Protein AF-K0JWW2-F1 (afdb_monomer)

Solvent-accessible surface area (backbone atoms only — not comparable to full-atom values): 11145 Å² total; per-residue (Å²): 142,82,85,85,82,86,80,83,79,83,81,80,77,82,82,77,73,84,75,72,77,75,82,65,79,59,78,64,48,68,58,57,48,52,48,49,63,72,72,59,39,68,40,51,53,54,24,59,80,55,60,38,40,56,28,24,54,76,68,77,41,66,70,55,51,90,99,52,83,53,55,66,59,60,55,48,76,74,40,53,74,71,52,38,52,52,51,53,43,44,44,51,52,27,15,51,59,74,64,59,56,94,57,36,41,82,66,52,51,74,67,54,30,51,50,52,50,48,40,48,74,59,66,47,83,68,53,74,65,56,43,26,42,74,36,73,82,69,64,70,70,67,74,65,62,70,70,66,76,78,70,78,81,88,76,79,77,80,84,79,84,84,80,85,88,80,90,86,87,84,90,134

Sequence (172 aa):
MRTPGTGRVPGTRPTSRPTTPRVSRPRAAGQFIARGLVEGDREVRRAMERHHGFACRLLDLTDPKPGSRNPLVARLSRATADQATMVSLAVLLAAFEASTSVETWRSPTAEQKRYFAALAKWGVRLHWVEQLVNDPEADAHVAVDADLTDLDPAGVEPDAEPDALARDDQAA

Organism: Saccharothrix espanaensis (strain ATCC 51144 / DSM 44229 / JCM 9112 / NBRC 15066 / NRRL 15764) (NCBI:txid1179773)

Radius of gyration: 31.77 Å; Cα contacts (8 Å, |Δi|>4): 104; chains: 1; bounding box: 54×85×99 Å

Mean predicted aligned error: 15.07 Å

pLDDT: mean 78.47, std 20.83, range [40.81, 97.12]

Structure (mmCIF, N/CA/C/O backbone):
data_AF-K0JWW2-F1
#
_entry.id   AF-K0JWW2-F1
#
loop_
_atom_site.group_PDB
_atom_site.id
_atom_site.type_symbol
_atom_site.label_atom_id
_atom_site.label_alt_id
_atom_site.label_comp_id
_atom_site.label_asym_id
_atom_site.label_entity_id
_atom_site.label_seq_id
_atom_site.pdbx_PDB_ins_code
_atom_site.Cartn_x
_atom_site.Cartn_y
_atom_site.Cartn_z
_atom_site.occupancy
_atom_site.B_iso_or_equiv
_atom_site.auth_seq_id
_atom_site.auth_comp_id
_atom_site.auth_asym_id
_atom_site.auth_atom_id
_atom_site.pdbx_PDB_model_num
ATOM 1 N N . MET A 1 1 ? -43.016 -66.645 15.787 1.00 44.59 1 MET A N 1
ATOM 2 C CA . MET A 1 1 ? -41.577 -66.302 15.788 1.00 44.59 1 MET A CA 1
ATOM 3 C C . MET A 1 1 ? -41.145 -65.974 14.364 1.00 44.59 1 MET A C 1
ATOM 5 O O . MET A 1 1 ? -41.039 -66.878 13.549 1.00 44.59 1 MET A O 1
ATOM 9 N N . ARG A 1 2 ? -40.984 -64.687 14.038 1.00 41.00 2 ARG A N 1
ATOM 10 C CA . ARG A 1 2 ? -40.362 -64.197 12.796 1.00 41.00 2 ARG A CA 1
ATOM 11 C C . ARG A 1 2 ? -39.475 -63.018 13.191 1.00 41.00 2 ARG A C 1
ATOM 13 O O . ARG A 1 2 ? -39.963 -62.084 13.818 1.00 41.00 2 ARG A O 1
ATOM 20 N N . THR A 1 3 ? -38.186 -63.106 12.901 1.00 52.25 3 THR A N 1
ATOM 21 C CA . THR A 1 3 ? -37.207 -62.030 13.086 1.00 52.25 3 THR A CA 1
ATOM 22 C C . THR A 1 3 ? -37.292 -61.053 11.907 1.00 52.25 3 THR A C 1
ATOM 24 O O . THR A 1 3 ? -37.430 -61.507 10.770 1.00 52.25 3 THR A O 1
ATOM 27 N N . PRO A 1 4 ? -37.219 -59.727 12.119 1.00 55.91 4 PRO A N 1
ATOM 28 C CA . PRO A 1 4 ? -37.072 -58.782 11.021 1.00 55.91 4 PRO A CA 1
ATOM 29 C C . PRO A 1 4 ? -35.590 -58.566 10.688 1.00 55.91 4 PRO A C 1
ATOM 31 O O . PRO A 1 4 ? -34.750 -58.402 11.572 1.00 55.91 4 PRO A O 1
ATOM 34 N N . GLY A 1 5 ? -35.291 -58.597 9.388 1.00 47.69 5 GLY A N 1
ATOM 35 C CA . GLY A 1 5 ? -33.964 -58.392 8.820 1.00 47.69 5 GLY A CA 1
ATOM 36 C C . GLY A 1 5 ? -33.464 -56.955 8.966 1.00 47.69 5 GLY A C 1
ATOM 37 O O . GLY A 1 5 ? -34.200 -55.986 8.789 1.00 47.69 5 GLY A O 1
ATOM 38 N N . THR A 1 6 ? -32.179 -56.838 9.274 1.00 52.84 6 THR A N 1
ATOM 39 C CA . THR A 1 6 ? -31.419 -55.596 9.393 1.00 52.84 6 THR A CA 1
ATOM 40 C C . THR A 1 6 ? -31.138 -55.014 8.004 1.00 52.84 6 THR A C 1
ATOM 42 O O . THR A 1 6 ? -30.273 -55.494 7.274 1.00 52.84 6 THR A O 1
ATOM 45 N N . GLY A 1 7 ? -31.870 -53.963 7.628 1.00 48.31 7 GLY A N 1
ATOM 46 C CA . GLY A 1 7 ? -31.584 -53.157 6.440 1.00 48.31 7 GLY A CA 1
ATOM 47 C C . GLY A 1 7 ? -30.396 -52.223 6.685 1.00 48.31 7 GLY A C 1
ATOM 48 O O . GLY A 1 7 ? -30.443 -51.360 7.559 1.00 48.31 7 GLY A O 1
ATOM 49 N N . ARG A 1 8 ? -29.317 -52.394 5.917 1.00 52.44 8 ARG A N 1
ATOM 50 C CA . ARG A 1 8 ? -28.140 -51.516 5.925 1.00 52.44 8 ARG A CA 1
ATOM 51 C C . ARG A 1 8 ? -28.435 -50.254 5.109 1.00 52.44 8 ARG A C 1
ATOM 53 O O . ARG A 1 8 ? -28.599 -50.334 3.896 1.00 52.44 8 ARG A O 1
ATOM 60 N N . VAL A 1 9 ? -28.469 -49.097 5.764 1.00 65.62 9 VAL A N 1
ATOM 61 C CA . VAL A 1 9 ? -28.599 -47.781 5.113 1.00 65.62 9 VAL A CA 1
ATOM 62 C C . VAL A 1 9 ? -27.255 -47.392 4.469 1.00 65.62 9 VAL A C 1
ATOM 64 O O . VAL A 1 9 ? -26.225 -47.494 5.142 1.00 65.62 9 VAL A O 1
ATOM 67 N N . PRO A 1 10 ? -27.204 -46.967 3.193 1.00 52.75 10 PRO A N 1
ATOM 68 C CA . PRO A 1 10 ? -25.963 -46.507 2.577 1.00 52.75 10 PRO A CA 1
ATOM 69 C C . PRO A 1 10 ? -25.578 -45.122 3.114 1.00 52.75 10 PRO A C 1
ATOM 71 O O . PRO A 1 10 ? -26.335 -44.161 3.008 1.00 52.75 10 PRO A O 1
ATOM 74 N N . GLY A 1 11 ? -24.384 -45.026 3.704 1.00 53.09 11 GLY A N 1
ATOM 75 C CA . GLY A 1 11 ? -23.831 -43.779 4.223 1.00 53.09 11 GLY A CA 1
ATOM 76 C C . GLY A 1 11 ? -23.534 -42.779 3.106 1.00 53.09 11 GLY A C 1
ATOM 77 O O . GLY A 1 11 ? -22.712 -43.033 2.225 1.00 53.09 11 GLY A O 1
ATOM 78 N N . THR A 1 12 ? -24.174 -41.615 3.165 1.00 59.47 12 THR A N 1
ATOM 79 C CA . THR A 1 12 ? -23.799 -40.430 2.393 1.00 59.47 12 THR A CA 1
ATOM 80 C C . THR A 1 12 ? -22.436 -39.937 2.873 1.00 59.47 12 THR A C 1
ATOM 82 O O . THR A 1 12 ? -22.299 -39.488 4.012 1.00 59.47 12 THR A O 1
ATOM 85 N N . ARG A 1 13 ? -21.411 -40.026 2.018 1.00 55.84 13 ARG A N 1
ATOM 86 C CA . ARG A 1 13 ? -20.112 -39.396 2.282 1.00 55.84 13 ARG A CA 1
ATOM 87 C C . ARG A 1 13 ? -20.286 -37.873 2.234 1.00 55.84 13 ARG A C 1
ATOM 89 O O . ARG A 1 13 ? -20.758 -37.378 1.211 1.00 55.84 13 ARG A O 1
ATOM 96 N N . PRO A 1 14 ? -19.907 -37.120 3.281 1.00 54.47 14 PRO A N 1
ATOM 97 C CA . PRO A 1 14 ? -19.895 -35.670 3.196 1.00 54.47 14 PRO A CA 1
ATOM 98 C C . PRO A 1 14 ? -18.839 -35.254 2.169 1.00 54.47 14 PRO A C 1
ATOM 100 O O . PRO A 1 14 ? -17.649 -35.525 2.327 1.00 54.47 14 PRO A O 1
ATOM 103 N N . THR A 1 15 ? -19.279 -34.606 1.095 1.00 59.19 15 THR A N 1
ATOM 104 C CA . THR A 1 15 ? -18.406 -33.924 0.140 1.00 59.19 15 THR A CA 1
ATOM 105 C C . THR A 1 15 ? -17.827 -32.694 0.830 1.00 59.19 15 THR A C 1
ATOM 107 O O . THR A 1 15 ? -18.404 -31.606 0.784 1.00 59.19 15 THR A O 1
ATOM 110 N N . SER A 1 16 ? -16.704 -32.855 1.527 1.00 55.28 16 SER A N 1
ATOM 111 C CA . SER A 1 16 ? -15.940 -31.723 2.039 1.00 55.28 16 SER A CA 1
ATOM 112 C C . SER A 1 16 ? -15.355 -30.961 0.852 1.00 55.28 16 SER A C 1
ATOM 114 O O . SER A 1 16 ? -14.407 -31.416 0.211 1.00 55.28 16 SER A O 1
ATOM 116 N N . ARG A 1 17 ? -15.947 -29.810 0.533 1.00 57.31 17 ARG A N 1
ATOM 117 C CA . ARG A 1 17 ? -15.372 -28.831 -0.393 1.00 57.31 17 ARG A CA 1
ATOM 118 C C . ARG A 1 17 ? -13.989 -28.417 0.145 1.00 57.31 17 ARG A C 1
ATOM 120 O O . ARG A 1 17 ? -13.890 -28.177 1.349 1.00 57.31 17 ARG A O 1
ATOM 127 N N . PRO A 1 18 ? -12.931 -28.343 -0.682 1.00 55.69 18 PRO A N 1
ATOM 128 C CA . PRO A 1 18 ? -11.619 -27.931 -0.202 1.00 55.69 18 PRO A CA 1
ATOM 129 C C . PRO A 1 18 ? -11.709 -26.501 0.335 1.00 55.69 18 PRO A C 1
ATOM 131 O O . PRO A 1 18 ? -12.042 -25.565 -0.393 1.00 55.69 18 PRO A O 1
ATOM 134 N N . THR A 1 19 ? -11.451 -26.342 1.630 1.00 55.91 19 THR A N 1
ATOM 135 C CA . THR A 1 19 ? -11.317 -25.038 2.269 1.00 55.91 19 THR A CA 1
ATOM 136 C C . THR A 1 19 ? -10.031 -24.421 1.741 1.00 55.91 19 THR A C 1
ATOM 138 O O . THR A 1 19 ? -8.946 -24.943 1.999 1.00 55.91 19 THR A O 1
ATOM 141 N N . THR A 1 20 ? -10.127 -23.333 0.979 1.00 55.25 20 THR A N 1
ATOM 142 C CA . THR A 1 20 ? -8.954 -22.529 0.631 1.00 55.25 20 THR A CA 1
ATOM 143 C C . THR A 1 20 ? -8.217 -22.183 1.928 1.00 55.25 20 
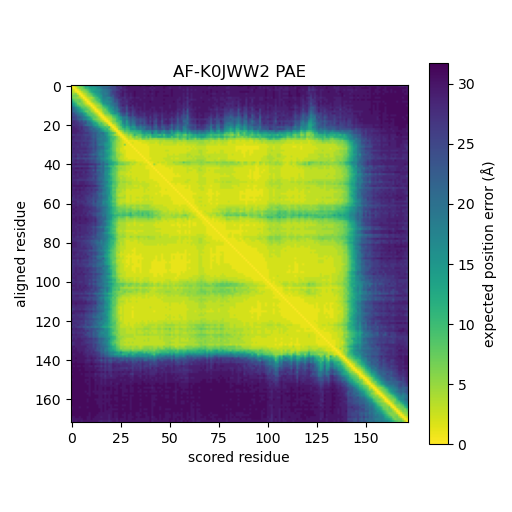THR A C 1
ATOM 145 O O . THR A 1 20 ? -8.871 -21.789 2.904 1.00 55.25 20 THR A O 1
ATOM 148 N N . PRO A 1 21 ? -6.885 -22.373 2.000 1.00 45.62 21 PRO A N 1
ATOM 149 C CA . PRO A 1 21 ? -6.133 -22.043 3.200 1.00 45.62 21 PRO A CA 1
ATOM 150 C C . PRO A 1 21 ? -6.426 -20.587 3.544 1.00 45.62 21 PRO A C 1
ATOM 152 O O . PRO A 1 21 ? -6.312 -19.703 2.693 1.00 45.62 21 PRO A O 1
ATOM 155 N N . ARG A 1 22 ? -6.877 -20.338 4.779 1.00 52.06 22 ARG A N 1
ATOM 156 C CA . ARG A 1 22 ? -7.120 -18.970 5.234 1.00 52.06 22 ARG A CA 1
ATOM 157 C C . ARG A 1 22 ? -5.815 -18.212 5.064 1.00 52.06 22 ARG A C 1
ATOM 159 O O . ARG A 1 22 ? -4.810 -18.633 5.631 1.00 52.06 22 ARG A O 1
========================================
**WHAT YOU HAVE TO DO**
Output exactly the lines above, from the line with "ATOM 134 N N" to the line with "ATOM 149 C CA", both included; skip the pictures.

**EXERCISE RESPONSE**
ATOM 134 N N . THR A 1 19 ? -11.451 -26.342 1.630 1.00 55.91 19 THR A N 1
ATOM 135 C CA . THR A 1 19 ? -11.317 -25.038 2.269 1.00 55.91 19 THR A CA 1
ATOM 136 C C . THR A 1 19 ? -10.031 -24.421 1.741 1.00 55.91 19 THR A C 1
ATOM 138 O O . THR A 1 19 ? -8.946 -24.943 1.999 1.00 55.91 19 THR A O 1
ATOM 141 N N . THR A 1 20 ? -10.127 -23.333 0.979 1.00 55.25 20 THR A N 1
ATOM 142 C CA . THR A 1 20 ? -8.954 -22.529 0.631 1.00 55.25 20 THR A CA 1
ATOM 143 C C . THR A 1 20 ? -8.217 -22.183 1.928 1.00 55.25 20 
THR A C 1
ATOM 145 O O . THR A 1 20 ? -8.871 -21.789 2.904 1.00 55.25 20 THR A O 1
ATOM 148 N N . PRO A 1 21 ? -6.885 -22.373 2.000 1.00 45.62 21 PRO A N 1
ATOM 149 C CA . PRO A 1 21 ? -6.133 -22.043 3.200 1.00 45.62 21 PRO A CA 1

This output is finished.